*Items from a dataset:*
────────
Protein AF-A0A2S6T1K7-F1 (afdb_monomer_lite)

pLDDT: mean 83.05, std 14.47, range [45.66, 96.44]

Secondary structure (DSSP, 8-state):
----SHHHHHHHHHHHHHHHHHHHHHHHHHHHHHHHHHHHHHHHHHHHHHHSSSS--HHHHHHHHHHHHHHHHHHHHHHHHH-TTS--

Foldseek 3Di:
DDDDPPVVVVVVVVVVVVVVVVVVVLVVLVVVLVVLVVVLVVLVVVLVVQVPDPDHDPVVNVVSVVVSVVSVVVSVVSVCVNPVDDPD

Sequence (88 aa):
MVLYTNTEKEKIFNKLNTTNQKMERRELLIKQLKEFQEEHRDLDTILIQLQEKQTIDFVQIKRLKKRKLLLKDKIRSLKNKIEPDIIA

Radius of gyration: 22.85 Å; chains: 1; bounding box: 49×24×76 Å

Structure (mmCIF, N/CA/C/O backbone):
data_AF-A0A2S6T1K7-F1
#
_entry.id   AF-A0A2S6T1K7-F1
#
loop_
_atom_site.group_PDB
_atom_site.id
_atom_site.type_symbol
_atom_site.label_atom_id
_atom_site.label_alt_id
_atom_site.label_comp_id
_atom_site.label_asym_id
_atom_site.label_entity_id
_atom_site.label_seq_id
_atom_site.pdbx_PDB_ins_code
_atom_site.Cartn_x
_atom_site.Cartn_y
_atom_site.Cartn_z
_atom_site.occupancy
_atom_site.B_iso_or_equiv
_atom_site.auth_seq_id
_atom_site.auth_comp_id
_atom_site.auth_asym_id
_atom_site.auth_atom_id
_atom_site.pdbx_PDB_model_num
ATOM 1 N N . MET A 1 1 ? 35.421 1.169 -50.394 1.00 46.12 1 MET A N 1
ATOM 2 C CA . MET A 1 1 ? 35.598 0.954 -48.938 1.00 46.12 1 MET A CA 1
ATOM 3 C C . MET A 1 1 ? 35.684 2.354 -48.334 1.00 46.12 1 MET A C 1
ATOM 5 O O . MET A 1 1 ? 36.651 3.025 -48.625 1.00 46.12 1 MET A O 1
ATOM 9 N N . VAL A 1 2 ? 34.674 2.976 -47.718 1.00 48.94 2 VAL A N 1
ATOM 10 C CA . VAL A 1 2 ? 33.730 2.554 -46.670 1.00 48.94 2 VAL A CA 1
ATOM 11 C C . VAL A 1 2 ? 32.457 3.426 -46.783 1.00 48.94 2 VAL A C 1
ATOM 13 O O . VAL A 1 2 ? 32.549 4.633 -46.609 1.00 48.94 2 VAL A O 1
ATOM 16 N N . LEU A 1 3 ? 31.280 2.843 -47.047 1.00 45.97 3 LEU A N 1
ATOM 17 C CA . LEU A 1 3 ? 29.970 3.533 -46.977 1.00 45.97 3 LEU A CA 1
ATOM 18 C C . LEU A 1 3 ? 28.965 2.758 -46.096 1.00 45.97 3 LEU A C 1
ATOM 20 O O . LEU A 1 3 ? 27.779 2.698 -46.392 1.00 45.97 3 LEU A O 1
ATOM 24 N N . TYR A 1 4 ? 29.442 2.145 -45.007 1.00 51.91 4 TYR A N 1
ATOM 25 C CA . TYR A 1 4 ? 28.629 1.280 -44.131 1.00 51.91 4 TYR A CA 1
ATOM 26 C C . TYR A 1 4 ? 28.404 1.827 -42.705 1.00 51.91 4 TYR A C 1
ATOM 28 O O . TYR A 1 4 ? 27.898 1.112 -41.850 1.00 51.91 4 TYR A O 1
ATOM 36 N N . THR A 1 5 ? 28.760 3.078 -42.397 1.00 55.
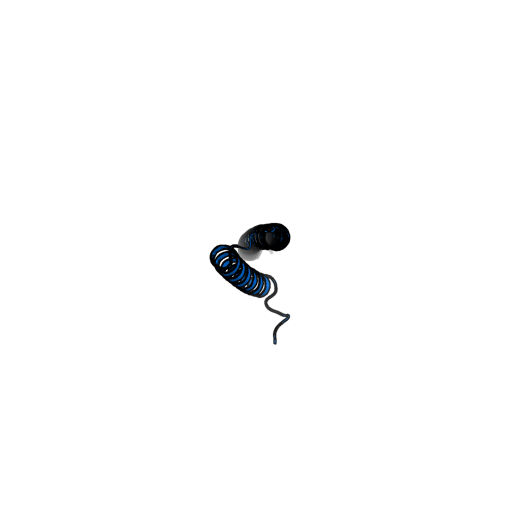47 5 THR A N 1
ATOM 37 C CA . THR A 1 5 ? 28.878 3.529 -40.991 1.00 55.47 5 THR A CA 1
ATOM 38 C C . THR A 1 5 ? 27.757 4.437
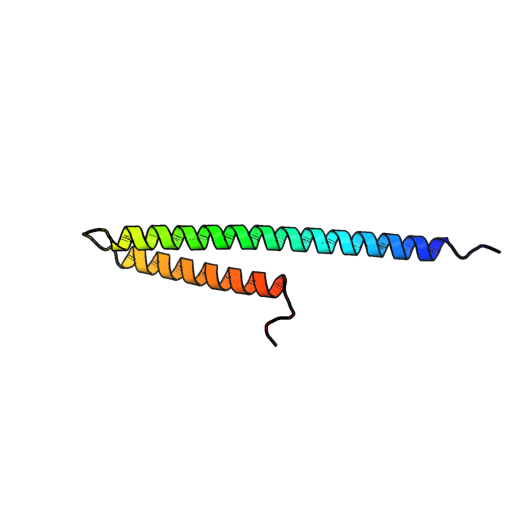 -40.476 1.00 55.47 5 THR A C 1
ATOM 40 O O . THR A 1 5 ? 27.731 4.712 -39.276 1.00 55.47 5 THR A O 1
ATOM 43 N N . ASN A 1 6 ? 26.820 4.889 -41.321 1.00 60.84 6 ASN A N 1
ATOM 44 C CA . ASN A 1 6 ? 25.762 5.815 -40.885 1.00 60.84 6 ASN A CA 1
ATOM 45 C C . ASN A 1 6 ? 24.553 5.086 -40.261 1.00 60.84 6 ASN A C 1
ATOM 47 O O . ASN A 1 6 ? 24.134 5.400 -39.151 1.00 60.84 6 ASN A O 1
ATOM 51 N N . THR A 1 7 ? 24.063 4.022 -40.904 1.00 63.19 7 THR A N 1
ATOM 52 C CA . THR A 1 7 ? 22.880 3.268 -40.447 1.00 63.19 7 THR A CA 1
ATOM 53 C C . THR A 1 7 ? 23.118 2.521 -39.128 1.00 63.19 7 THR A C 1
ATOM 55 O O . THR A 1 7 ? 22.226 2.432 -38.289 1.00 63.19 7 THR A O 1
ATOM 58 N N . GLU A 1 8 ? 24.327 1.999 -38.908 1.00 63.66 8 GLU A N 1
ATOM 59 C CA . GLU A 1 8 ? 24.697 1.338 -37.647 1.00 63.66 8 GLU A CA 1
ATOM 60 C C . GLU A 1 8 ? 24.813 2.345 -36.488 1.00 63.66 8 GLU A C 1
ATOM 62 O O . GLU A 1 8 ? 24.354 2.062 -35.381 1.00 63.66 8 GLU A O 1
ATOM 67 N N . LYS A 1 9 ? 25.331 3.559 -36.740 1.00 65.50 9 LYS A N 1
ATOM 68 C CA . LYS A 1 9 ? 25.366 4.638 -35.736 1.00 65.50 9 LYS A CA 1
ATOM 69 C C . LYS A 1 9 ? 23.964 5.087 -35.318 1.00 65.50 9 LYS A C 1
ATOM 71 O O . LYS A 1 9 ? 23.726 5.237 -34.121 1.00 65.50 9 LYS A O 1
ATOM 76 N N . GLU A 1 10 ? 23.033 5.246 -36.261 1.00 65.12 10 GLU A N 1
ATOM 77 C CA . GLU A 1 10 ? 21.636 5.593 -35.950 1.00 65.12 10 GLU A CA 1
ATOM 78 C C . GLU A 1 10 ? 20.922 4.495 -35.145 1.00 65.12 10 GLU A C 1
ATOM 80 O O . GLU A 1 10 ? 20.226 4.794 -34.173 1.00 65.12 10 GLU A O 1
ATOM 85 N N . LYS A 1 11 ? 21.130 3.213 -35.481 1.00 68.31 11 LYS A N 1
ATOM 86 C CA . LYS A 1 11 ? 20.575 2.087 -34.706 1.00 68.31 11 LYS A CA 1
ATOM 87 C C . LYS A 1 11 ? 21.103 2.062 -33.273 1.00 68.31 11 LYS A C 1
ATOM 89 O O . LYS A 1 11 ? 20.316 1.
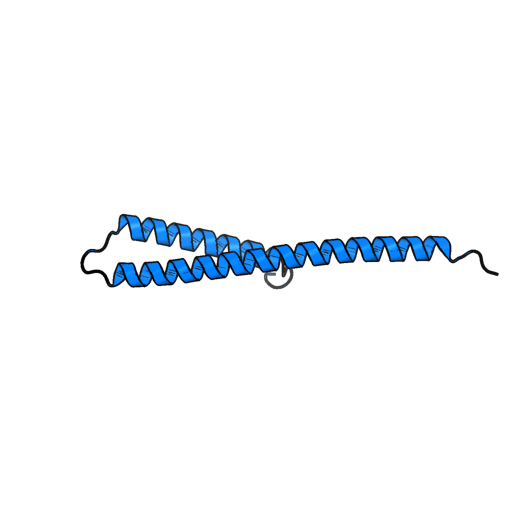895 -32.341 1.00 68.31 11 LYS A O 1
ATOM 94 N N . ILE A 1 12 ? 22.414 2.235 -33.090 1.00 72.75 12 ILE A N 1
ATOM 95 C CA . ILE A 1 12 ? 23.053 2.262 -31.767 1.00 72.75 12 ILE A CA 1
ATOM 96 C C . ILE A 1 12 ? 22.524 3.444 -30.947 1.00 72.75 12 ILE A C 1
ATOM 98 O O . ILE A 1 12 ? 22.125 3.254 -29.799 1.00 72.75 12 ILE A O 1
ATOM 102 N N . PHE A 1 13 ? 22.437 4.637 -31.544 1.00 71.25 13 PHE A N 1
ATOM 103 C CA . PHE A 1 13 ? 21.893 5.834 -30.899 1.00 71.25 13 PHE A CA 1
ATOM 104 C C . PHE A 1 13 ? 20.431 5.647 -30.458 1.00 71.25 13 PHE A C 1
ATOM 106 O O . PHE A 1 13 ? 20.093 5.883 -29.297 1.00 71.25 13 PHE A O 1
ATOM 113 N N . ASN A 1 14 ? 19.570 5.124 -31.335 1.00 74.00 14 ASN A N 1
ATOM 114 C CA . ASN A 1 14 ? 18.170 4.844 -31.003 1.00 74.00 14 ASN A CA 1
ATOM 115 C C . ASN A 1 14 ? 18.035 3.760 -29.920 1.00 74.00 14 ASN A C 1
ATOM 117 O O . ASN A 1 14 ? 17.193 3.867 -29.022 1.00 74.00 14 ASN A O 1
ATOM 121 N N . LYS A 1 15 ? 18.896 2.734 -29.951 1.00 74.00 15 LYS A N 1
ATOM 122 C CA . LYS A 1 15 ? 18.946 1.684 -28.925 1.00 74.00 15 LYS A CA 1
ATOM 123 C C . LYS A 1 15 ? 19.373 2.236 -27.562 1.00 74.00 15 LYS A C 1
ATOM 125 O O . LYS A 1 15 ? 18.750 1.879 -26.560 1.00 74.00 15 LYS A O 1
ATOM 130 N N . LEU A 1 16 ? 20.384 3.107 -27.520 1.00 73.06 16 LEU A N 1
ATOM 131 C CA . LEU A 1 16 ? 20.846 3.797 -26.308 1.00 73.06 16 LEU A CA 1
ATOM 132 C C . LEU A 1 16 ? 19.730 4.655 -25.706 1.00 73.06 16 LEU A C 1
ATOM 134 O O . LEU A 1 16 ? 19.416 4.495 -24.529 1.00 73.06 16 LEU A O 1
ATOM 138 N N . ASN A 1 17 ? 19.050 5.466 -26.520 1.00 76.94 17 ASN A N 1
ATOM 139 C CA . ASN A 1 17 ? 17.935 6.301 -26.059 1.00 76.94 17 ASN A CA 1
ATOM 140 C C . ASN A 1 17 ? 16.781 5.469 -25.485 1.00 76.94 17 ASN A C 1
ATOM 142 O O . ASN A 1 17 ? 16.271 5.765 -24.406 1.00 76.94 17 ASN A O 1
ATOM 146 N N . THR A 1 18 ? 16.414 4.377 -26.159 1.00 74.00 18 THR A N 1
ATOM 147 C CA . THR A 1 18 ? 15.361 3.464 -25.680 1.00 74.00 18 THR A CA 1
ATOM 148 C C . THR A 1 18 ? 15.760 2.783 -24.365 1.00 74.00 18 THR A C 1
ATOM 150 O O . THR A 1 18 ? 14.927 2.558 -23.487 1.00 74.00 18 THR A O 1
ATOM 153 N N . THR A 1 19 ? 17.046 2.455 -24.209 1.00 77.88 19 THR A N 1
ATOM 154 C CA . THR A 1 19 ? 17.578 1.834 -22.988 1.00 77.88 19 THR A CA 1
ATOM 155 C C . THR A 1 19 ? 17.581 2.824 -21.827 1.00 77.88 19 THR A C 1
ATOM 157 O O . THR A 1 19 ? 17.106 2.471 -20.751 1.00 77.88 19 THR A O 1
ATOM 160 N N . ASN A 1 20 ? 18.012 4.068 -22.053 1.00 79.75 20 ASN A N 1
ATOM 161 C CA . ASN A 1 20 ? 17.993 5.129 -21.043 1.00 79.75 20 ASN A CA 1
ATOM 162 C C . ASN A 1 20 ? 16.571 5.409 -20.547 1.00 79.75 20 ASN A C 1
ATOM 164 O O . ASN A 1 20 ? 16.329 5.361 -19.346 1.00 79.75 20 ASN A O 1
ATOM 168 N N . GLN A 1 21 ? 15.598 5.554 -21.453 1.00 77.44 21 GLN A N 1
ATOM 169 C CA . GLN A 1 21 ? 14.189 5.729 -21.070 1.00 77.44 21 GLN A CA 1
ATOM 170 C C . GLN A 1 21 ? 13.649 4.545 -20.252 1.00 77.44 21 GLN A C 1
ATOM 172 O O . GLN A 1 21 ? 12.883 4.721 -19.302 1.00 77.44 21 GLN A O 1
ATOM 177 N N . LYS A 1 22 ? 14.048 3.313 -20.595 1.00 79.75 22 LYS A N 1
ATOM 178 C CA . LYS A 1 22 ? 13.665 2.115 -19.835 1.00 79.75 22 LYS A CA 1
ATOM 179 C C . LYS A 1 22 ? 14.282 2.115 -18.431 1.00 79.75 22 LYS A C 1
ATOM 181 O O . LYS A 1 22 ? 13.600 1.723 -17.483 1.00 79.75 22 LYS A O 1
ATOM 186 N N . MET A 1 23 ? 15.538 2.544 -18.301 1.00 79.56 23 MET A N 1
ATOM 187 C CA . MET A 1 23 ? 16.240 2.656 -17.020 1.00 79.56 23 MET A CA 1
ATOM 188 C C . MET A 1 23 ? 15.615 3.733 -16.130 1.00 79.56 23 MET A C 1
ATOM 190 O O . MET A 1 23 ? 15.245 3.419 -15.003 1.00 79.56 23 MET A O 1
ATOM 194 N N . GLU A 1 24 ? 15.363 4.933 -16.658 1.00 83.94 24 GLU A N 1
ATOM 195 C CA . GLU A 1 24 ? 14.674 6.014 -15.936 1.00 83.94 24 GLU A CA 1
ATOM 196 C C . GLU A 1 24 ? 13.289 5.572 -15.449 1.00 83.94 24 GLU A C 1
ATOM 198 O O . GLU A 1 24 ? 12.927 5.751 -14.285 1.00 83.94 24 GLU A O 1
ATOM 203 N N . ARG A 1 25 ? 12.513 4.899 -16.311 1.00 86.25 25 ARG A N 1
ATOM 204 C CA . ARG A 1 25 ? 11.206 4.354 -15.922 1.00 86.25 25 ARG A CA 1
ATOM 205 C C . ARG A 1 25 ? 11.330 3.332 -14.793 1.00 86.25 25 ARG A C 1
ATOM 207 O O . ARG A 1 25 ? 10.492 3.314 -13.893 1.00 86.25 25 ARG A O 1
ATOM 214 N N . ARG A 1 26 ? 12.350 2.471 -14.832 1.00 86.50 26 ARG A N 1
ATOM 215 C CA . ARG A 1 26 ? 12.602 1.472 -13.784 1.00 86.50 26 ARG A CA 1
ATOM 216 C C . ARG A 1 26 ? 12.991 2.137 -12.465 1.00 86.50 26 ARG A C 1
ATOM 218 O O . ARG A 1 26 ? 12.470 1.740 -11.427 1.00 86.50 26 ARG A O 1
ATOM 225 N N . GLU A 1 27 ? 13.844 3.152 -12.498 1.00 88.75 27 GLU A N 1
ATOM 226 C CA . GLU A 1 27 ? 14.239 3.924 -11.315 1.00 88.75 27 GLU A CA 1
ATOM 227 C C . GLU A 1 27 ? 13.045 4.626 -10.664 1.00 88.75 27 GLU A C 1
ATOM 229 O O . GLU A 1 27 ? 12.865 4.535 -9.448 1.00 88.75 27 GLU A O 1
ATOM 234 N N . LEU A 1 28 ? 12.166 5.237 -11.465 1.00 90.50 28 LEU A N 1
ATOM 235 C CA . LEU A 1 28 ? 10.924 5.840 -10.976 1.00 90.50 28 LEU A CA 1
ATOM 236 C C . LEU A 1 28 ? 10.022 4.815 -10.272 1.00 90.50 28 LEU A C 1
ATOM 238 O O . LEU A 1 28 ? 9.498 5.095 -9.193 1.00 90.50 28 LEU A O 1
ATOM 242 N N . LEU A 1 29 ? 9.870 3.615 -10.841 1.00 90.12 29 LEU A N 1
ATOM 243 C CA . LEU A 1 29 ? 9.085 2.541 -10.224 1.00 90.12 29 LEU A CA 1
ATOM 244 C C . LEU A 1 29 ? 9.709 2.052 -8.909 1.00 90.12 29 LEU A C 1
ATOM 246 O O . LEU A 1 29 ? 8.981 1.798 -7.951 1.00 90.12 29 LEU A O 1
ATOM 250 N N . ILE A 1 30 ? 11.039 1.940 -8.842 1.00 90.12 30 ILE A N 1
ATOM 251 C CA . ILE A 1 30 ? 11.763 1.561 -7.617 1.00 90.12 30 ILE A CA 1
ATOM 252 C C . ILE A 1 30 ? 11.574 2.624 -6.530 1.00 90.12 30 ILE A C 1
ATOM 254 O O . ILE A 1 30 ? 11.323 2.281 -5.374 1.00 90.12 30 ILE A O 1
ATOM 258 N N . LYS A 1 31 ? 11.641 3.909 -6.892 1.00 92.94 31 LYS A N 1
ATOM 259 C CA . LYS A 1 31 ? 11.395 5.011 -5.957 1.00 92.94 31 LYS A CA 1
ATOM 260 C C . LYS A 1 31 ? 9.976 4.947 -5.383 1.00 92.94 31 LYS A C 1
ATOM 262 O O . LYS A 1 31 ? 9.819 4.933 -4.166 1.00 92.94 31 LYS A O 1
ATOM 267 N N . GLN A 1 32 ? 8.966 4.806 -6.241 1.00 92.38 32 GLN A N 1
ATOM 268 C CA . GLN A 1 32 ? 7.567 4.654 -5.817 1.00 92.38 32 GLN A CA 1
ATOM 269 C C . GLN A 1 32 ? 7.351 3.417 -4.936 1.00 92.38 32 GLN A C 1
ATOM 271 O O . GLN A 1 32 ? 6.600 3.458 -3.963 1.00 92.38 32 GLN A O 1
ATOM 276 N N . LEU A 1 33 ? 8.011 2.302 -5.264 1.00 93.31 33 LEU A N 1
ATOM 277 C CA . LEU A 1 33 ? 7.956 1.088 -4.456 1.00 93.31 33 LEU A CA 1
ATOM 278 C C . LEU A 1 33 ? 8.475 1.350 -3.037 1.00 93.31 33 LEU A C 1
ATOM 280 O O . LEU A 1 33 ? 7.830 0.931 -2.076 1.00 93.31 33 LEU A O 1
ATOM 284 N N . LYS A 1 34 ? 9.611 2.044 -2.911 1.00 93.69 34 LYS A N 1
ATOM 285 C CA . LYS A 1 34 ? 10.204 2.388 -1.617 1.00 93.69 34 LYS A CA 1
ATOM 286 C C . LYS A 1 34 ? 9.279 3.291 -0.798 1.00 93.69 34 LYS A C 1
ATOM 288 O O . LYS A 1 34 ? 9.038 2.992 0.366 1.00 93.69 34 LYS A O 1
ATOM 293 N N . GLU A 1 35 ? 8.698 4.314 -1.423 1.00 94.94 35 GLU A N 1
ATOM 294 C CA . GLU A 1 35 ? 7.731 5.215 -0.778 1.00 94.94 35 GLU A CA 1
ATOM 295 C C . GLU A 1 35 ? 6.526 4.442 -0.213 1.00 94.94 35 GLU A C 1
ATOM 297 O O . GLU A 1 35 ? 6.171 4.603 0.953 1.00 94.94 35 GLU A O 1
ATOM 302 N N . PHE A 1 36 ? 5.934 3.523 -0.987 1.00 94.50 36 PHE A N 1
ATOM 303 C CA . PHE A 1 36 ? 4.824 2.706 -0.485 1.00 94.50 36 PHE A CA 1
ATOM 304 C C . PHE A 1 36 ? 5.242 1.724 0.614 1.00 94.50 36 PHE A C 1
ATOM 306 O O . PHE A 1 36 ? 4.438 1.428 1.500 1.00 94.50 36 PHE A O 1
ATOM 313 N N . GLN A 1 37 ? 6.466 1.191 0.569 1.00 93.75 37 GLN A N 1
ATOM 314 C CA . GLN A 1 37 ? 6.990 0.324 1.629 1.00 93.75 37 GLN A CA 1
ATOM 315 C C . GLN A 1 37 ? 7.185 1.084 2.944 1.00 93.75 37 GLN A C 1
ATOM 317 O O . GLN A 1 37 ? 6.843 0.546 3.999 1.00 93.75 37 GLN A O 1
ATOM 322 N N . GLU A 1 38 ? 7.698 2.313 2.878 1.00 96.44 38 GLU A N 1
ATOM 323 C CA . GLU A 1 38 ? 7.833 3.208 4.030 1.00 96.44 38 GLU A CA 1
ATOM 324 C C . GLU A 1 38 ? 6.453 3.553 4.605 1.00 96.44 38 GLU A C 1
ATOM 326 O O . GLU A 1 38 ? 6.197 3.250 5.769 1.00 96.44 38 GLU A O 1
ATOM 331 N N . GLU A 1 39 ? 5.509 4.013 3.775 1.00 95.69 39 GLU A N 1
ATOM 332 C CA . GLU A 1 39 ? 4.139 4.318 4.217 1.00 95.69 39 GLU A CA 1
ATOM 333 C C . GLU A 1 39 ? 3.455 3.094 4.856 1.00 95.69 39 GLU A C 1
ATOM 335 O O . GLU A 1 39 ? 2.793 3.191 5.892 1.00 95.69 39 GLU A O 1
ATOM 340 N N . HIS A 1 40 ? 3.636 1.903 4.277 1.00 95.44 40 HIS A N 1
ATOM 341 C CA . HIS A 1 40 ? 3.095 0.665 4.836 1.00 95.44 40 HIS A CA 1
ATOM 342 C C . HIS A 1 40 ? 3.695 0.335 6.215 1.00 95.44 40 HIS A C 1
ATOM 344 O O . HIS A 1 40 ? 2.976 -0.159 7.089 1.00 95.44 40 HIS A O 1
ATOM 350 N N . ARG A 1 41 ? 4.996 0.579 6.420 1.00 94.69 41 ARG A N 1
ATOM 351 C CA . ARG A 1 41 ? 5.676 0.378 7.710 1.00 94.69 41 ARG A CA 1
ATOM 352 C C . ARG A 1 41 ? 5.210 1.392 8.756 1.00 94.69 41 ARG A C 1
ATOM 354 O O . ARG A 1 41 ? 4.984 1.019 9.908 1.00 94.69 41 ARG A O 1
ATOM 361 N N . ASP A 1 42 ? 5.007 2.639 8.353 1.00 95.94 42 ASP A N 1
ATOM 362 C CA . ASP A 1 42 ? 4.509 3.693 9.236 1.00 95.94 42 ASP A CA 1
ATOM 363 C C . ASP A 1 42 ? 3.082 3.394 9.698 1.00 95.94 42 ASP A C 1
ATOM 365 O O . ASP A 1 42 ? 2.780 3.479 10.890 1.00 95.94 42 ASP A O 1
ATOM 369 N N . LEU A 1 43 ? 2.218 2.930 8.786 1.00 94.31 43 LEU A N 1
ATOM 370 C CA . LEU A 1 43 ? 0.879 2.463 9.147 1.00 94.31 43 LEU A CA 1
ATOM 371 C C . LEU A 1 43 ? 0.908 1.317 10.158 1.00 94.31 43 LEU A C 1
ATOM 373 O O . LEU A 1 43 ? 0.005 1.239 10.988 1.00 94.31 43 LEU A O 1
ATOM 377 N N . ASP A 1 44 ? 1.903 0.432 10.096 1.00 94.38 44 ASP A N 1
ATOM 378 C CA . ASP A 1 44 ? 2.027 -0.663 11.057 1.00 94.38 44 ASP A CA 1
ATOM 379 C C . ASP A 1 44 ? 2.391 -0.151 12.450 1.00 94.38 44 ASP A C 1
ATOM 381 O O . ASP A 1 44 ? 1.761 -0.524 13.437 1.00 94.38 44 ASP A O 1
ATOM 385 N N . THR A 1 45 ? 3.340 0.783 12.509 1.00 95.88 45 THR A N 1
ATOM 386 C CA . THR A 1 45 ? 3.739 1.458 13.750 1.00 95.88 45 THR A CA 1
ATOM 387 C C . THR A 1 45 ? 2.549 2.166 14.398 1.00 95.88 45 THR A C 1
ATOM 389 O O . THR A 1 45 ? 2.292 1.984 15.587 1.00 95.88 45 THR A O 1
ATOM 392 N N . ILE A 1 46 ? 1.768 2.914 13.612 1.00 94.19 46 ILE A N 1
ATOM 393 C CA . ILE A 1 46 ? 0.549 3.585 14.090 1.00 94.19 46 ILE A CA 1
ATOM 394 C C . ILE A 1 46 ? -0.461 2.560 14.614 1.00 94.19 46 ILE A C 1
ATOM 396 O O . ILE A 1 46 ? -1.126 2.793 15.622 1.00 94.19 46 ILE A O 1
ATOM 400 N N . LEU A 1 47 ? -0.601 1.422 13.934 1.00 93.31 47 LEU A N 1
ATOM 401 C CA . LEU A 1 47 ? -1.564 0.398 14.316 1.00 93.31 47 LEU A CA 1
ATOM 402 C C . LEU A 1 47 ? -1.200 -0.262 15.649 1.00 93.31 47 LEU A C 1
────────
*Exercise:* Taking the entries above, write out exactly each line from the one holding "ATOM 198 O O" to the one holding "ATOM 250 N N", both included, and stop there.

*Answer below:*
ATOM 198 O O . GLU A 1 24 ? 12.927 5.751 -14.285 1.00 83.94 24 GLU A O 1
ATOM 203 N N . ARG A 1 25 ? 12.513 4.899 -16.311 1.00 86.25 25 ARG A N 1
ATOM 204 C CA . ARG A 1 25 ? 11.206 4.354 -15.922 1.00 86.25 25 ARG A CA 1
ATOM 205 C C . ARG A 1 25 ? 11.330 3.332 -14.793 1.00 86.25 25 ARG A C 1
ATOM 207 O O . ARG A 1 25 ? 10.492 3.314 -13.893 1.00 86.25 25 ARG A O 1
ATOM 214 N N . ARG A 1 26 ? 12.350 2.471 -14.832 1.00 86.50 26 ARG A N 1
ATOM 215 C CA . ARG A 1 26 ? 12.602 1.472 -13.784 1.00 86.50 26 ARG A CA 1
ATOM 216 C C . ARG A 1 26 ? 12.991 2.137 -12.465 1.00 86.50 26 ARG A C 1
ATOM 218 O O . ARG A 1 26 ? 12.470 1.740 -11.427 1.00 86.50 26 ARG A O 1
ATOM 225 N N . GLU A 1 27 ? 13.844 3.152 -12.498 1.00 88.75 27 GLU A N 1
ATOM 226 C CA . GLU A 1 27 ? 14.239 3.924 -11.315 1.00 88.75 27 GLU A CA 1
ATOM 227 C C . GLU A 1 27 ? 13.045 4.626 -10.664 1.00 88.75 27 GLU A C 1
ATOM 229 O O . GLU A 1 27 ? 12.865 4.535 -9.448 1.00 88.75 27 GLU A O 1
ATOM 234 N N . LEU A 1 28 ? 12.166 5.237 -11.465 1.00 90.50 28 LEU A N 1
ATOM 235 C CA . LEU A 1 28 ? 10.924 5.840 -10.976 1.00 90.50 28 LEU A CA 1
ATOM 236 C C . LEU A 1 28 ? 10.022 4.815 -10.272 1.00 90.50 28 LEU A C 1
ATOM 238 O O . LEU A 1 28 ? 9.498 5.095 -9.193 1.00 90.50 28 LEU A O 1
ATOM 242 N N . LEU A 1 29 ? 9.870 3.615 -10.841 1.00 90.12 29 LEU A N 1
ATOM 243 C CA . LEU A 1 29 ? 9.085 2.541 -10.224 1.00 90.12 29 LEU A CA 1
ATOM 244 C C . LEU A 1 29 ? 9.709 2.052 -8.909 1.00 90.12 29 LEU A C 1
ATOM 246 O O . LEU A 1 29 ? 8.981 1.798 -7.951 1.00 90.12 29 LEU A O 1
ATOM 250 N N . ILE A 1 30 ? 11.039 1.940 -8.842 1.00 90.12 30 ILE A N 1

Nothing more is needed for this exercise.